SUPPLIED ENTRIES:
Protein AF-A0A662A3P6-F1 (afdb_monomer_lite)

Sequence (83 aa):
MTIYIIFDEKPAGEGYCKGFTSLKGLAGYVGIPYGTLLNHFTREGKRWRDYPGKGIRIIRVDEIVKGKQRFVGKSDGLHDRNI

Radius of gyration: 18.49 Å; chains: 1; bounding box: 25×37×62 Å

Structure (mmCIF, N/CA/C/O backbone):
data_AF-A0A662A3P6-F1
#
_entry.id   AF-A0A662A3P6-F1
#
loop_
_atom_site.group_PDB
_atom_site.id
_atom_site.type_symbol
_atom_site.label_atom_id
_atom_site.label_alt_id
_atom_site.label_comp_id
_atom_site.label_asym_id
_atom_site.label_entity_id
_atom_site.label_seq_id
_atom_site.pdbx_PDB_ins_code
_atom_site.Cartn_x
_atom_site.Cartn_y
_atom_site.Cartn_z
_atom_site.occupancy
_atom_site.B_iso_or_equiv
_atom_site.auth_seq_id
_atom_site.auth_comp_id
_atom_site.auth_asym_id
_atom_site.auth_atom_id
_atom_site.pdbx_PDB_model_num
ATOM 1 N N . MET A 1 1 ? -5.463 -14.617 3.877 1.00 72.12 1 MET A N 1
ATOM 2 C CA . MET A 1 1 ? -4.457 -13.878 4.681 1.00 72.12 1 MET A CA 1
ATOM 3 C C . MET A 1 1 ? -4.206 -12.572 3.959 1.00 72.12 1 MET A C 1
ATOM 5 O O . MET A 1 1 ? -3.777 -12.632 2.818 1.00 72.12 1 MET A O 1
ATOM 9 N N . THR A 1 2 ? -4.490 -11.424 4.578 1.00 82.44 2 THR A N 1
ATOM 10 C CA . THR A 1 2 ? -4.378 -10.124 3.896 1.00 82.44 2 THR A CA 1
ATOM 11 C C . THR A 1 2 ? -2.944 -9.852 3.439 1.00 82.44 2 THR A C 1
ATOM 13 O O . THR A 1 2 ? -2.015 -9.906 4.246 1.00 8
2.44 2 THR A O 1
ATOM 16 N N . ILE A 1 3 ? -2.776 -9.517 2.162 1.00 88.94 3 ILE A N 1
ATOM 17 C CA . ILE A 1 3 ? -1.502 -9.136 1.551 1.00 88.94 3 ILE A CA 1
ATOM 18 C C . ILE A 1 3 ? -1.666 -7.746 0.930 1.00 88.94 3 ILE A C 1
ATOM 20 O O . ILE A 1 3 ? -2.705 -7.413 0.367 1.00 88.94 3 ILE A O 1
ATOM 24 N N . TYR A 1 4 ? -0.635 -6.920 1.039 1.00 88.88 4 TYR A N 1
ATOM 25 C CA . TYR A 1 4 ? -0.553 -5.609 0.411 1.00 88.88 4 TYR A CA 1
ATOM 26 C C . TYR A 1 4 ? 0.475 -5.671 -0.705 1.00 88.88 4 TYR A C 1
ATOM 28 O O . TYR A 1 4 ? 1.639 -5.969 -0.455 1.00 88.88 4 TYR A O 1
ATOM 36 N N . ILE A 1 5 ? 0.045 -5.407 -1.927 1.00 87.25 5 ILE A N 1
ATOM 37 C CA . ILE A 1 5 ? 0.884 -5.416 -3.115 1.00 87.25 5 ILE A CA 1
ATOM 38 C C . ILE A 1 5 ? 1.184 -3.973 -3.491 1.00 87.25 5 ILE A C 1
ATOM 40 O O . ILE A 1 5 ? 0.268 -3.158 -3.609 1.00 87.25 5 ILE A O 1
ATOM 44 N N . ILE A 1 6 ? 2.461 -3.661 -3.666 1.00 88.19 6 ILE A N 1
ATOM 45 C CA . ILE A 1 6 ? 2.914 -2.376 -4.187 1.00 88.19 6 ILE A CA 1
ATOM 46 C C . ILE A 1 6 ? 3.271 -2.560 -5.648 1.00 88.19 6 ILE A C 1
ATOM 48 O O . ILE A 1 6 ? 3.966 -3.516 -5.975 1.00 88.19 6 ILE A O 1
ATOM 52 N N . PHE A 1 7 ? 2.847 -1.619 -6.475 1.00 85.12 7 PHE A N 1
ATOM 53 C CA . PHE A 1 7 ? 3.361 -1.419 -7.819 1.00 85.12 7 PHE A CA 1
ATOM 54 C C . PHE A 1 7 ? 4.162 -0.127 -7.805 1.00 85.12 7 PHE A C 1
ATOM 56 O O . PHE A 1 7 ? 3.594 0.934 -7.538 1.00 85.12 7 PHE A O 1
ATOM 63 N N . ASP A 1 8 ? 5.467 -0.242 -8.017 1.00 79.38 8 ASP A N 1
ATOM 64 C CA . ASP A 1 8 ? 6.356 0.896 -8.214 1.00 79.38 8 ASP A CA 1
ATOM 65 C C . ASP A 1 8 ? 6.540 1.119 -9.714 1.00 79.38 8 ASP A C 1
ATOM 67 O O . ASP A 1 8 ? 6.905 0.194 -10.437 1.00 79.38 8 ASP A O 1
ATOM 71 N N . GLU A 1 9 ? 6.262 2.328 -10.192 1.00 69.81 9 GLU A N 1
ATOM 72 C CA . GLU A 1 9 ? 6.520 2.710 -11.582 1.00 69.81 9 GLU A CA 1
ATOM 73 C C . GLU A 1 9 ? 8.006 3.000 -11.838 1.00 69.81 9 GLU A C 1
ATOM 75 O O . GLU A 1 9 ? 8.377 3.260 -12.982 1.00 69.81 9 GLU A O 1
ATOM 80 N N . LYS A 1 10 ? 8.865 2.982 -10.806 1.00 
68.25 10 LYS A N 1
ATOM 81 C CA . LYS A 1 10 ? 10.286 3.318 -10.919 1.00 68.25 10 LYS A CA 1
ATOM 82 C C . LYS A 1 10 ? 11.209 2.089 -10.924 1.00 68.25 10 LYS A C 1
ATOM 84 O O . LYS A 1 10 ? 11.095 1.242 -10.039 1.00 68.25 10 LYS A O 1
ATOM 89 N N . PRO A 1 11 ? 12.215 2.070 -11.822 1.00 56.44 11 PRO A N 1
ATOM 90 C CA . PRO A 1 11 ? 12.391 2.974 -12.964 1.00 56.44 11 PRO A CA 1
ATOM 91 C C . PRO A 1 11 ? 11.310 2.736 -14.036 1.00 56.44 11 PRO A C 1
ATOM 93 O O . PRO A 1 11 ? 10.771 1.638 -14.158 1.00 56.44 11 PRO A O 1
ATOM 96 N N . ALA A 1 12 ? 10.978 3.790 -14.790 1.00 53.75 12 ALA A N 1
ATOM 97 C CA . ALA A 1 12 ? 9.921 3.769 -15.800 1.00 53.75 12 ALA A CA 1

--

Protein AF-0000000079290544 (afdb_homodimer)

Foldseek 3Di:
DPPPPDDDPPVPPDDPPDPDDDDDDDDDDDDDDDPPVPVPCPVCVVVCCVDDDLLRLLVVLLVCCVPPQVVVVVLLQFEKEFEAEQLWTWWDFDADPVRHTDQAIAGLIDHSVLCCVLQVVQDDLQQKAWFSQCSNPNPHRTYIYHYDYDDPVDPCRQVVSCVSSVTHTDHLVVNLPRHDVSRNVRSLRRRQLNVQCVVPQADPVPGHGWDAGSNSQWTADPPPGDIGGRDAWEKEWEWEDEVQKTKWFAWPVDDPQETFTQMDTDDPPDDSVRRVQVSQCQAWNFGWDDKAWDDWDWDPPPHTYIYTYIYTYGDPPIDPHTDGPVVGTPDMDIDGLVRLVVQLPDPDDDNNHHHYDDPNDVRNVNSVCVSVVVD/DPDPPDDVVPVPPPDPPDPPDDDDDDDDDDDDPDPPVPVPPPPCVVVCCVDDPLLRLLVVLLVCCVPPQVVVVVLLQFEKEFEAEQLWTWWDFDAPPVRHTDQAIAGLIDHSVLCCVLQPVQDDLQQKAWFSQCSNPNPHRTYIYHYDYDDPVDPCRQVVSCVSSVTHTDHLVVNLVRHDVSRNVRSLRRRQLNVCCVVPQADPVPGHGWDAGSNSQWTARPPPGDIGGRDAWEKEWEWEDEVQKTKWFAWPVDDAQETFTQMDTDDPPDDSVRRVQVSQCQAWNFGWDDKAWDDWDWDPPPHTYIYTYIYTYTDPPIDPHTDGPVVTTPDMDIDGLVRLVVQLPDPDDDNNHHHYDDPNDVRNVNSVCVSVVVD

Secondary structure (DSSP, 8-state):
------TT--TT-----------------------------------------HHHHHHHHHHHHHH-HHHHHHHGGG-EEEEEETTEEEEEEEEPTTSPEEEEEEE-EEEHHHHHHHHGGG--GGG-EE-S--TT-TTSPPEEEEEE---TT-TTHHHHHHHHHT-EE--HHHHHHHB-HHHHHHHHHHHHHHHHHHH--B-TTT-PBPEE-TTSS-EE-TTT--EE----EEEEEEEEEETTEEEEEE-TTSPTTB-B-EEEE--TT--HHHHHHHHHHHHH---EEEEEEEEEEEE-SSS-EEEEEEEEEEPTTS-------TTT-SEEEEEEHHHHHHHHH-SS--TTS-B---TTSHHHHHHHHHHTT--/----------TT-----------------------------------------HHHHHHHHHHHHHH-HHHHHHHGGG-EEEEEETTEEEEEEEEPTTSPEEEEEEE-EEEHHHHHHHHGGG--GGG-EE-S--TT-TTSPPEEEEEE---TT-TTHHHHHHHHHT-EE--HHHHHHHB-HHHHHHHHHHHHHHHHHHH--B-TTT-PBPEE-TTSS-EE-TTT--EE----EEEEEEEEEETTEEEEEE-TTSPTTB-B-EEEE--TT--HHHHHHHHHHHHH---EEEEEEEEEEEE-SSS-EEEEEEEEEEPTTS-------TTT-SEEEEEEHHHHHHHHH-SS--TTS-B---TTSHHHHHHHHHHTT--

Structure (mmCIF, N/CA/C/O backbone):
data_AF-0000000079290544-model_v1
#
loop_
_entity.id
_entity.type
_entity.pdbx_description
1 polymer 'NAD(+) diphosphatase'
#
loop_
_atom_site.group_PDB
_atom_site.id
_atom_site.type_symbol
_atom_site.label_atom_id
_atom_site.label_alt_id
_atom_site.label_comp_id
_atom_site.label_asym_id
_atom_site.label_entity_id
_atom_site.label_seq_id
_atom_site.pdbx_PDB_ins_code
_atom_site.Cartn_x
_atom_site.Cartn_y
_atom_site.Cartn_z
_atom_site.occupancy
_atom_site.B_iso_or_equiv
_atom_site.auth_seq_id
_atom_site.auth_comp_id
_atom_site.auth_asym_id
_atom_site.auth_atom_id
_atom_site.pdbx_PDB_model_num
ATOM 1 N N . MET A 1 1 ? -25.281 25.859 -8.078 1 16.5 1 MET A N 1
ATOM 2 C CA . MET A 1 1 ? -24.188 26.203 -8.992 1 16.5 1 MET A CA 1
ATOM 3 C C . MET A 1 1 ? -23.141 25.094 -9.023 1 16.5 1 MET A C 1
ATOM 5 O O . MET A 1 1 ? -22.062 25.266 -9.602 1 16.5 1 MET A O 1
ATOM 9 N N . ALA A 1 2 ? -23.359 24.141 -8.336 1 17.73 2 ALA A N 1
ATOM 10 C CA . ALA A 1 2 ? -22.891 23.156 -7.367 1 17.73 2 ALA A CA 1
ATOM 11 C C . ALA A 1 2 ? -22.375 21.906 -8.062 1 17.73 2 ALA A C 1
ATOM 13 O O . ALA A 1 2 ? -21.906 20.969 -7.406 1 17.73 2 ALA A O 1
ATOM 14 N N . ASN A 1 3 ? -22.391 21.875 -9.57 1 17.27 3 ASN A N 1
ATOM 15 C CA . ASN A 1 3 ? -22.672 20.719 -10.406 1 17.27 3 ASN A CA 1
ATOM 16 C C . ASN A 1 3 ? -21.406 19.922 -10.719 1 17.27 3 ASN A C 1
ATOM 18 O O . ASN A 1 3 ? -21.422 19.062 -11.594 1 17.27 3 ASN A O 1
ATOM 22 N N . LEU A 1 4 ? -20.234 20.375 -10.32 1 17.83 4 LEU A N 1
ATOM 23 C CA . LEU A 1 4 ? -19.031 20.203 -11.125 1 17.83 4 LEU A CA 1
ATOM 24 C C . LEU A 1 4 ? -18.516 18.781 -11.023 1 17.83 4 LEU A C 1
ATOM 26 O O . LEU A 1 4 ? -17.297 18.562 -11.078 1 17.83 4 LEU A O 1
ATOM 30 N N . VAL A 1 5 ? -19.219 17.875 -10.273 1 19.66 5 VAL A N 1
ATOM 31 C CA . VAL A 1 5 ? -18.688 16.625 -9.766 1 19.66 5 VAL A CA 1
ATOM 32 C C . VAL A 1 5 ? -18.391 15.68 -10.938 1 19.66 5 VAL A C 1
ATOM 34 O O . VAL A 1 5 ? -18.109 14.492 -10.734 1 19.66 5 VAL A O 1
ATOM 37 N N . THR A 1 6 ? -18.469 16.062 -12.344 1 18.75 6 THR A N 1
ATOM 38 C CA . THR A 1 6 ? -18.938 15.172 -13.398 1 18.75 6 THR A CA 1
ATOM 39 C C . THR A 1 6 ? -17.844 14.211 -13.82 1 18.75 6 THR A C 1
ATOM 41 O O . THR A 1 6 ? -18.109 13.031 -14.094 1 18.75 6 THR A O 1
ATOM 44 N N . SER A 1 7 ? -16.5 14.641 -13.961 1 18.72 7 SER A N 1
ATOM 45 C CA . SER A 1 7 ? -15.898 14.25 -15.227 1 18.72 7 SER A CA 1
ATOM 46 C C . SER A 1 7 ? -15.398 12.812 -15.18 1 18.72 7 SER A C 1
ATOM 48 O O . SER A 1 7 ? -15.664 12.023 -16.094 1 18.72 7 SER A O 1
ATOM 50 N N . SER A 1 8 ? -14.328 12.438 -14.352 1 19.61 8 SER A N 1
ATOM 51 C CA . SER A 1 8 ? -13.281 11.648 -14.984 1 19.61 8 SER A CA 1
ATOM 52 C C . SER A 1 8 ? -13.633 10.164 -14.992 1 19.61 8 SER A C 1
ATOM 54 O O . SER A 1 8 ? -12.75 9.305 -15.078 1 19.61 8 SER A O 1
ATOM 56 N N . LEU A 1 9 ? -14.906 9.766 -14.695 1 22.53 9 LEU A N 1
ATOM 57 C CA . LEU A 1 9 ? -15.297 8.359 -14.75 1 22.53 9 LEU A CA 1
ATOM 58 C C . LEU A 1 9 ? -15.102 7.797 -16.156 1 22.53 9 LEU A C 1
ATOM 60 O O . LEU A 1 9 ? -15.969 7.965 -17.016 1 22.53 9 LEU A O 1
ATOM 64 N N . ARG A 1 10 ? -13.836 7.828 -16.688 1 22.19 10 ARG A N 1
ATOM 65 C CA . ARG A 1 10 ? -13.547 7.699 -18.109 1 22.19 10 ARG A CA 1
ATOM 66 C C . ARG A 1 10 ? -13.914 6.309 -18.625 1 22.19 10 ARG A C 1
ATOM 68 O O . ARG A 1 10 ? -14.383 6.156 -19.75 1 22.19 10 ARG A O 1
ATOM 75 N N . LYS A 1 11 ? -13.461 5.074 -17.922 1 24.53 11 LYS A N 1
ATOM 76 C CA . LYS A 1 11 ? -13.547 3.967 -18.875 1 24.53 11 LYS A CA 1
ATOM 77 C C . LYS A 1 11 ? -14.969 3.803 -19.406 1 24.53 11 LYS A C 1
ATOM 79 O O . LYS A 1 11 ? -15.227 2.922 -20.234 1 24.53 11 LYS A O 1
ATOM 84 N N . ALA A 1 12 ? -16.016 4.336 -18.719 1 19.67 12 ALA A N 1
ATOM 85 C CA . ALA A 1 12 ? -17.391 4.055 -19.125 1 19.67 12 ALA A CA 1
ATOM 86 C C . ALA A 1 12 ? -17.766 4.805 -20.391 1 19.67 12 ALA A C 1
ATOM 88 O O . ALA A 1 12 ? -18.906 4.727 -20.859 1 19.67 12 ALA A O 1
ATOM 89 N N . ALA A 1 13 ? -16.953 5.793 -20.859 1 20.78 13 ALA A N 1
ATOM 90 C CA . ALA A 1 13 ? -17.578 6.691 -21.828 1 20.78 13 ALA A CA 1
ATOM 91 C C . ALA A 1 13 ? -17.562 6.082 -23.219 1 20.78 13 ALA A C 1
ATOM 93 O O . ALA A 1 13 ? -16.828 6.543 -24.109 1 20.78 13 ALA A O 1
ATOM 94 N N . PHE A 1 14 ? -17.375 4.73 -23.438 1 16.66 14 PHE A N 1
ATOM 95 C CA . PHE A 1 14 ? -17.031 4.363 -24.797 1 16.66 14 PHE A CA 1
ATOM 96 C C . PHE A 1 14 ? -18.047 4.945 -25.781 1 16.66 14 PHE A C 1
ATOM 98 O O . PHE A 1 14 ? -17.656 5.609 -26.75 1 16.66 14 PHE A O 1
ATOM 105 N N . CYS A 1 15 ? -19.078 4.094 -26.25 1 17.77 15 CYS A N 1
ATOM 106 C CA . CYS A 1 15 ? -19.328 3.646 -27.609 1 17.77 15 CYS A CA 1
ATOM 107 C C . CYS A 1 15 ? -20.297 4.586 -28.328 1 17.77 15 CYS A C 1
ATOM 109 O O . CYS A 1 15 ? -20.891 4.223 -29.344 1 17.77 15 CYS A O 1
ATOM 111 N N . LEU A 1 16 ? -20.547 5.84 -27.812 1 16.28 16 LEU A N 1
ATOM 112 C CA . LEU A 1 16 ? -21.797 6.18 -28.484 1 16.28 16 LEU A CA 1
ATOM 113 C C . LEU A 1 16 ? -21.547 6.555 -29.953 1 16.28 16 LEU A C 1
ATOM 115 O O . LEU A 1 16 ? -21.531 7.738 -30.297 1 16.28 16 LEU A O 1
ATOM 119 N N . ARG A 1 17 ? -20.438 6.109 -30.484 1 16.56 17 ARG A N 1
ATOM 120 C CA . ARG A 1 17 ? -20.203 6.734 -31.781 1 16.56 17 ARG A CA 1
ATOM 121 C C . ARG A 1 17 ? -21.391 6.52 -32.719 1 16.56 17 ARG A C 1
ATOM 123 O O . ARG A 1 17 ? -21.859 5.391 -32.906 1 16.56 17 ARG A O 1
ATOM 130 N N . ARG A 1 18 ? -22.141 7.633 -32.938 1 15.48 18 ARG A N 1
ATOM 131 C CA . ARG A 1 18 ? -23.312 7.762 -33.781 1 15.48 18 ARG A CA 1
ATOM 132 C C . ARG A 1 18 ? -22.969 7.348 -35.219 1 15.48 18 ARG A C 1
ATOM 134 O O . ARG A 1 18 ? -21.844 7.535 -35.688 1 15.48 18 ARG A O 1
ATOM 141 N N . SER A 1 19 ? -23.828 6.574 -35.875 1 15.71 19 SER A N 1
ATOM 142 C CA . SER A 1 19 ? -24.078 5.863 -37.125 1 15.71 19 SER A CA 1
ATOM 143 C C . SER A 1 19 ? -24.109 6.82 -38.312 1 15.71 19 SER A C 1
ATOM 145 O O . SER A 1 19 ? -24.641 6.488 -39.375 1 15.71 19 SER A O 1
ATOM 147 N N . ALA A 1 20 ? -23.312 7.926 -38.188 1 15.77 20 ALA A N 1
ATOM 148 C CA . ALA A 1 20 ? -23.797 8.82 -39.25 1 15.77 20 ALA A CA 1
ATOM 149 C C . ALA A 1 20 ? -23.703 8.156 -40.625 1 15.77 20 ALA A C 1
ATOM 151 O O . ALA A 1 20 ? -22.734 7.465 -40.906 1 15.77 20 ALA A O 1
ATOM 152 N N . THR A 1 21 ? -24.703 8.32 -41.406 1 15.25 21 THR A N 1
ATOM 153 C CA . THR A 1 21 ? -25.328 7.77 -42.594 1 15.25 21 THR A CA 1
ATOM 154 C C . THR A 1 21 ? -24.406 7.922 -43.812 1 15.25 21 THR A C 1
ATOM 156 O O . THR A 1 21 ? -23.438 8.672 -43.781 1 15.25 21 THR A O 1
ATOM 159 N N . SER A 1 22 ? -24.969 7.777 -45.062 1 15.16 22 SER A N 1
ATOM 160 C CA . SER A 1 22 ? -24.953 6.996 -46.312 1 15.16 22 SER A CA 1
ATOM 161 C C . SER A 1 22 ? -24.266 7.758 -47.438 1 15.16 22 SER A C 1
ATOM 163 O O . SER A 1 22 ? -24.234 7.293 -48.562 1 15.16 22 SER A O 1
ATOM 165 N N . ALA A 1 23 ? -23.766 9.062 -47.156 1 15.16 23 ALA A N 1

EXERCISE INSTRUCTIONS: From the listing above, repeat exactly the lines starting at the line that includes "ATOM 64 C CA" and ending at the line that includes "ATOM 96 N N", with nothing outside that span.

RESULT OF THE TASK:
ATOM 64 C CA . ASP A 1 8 ? 6.356 0.896 -8.214 1.00 79.38 8 ASP A CA 1
ATOM 65 C C . ASP A 1 8 ? 6.540 1.119 -9.714 1.00 79.38 8 ASP A C 1
ATOM 67 O O . ASP A 1 8 ? 6.905 0.194 -10.437 1.00 79.38 8 ASP A O 1
ATOM 71 N N . GLU A 1 9 ? 6.262 2.328 -10.192 1.00 69.81 9 GLU A N 1
ATOM 72 C CA . GLU A 1 9 ? 6.520 2.710 -11.582 1.00 69.81 9 GLU A CA 1
ATOM 73 C C . GLU A 1 9 ? 8.006 3.000 -11.838 1.00 69.81 9 GLU A C 1
ATOM 75 O O . GLU A 1 9 ? 8.377 3.260 -12.982 1.00 69.81 9 GLU A O 1
ATOM 80 N N . LYS A 1 10 ? 8.865 2.982 -10.806 1.00 
68.25 10 LYS A N 1
ATOM 81 C CA . LYS A 1 10 ? 10.286 3.318 -10.919 1.00 68.25 10 LYS A CA 1
ATOM 82 C C . LYS A 1 10 ? 11.209 2.089 -10.924 1.00 68.25 10 LYS A C 1
ATOM 84 O O . LYS A 1 10 ? 11.095 1.242 -10.039 1.00 68.25 10 LYS A O 1
ATOM 89 N N . PRO A 1 11 ? 12.215 2.070 -11.822 1.00 56.44 11 PRO A N 1
ATOM 90 C CA . PRO A 1 11 ? 12.391 2.974 -12.964 1.00 56.44 11 PRO A CA 1
ATOM 91 C C . PRO A 1 11 ? 11.310 2.736 -14.036 1.00 56.44 11 PRO A C 1
ATOM 93 O O . PRO A 1 11 ? 10.771 1.638 -14.158 1.00 56.44 11 PRO A O 1
ATOM 96 N N . ALA A 1 12 ? 10.978 3.790 -14.790 1.00 53.75 12 ALA A N 1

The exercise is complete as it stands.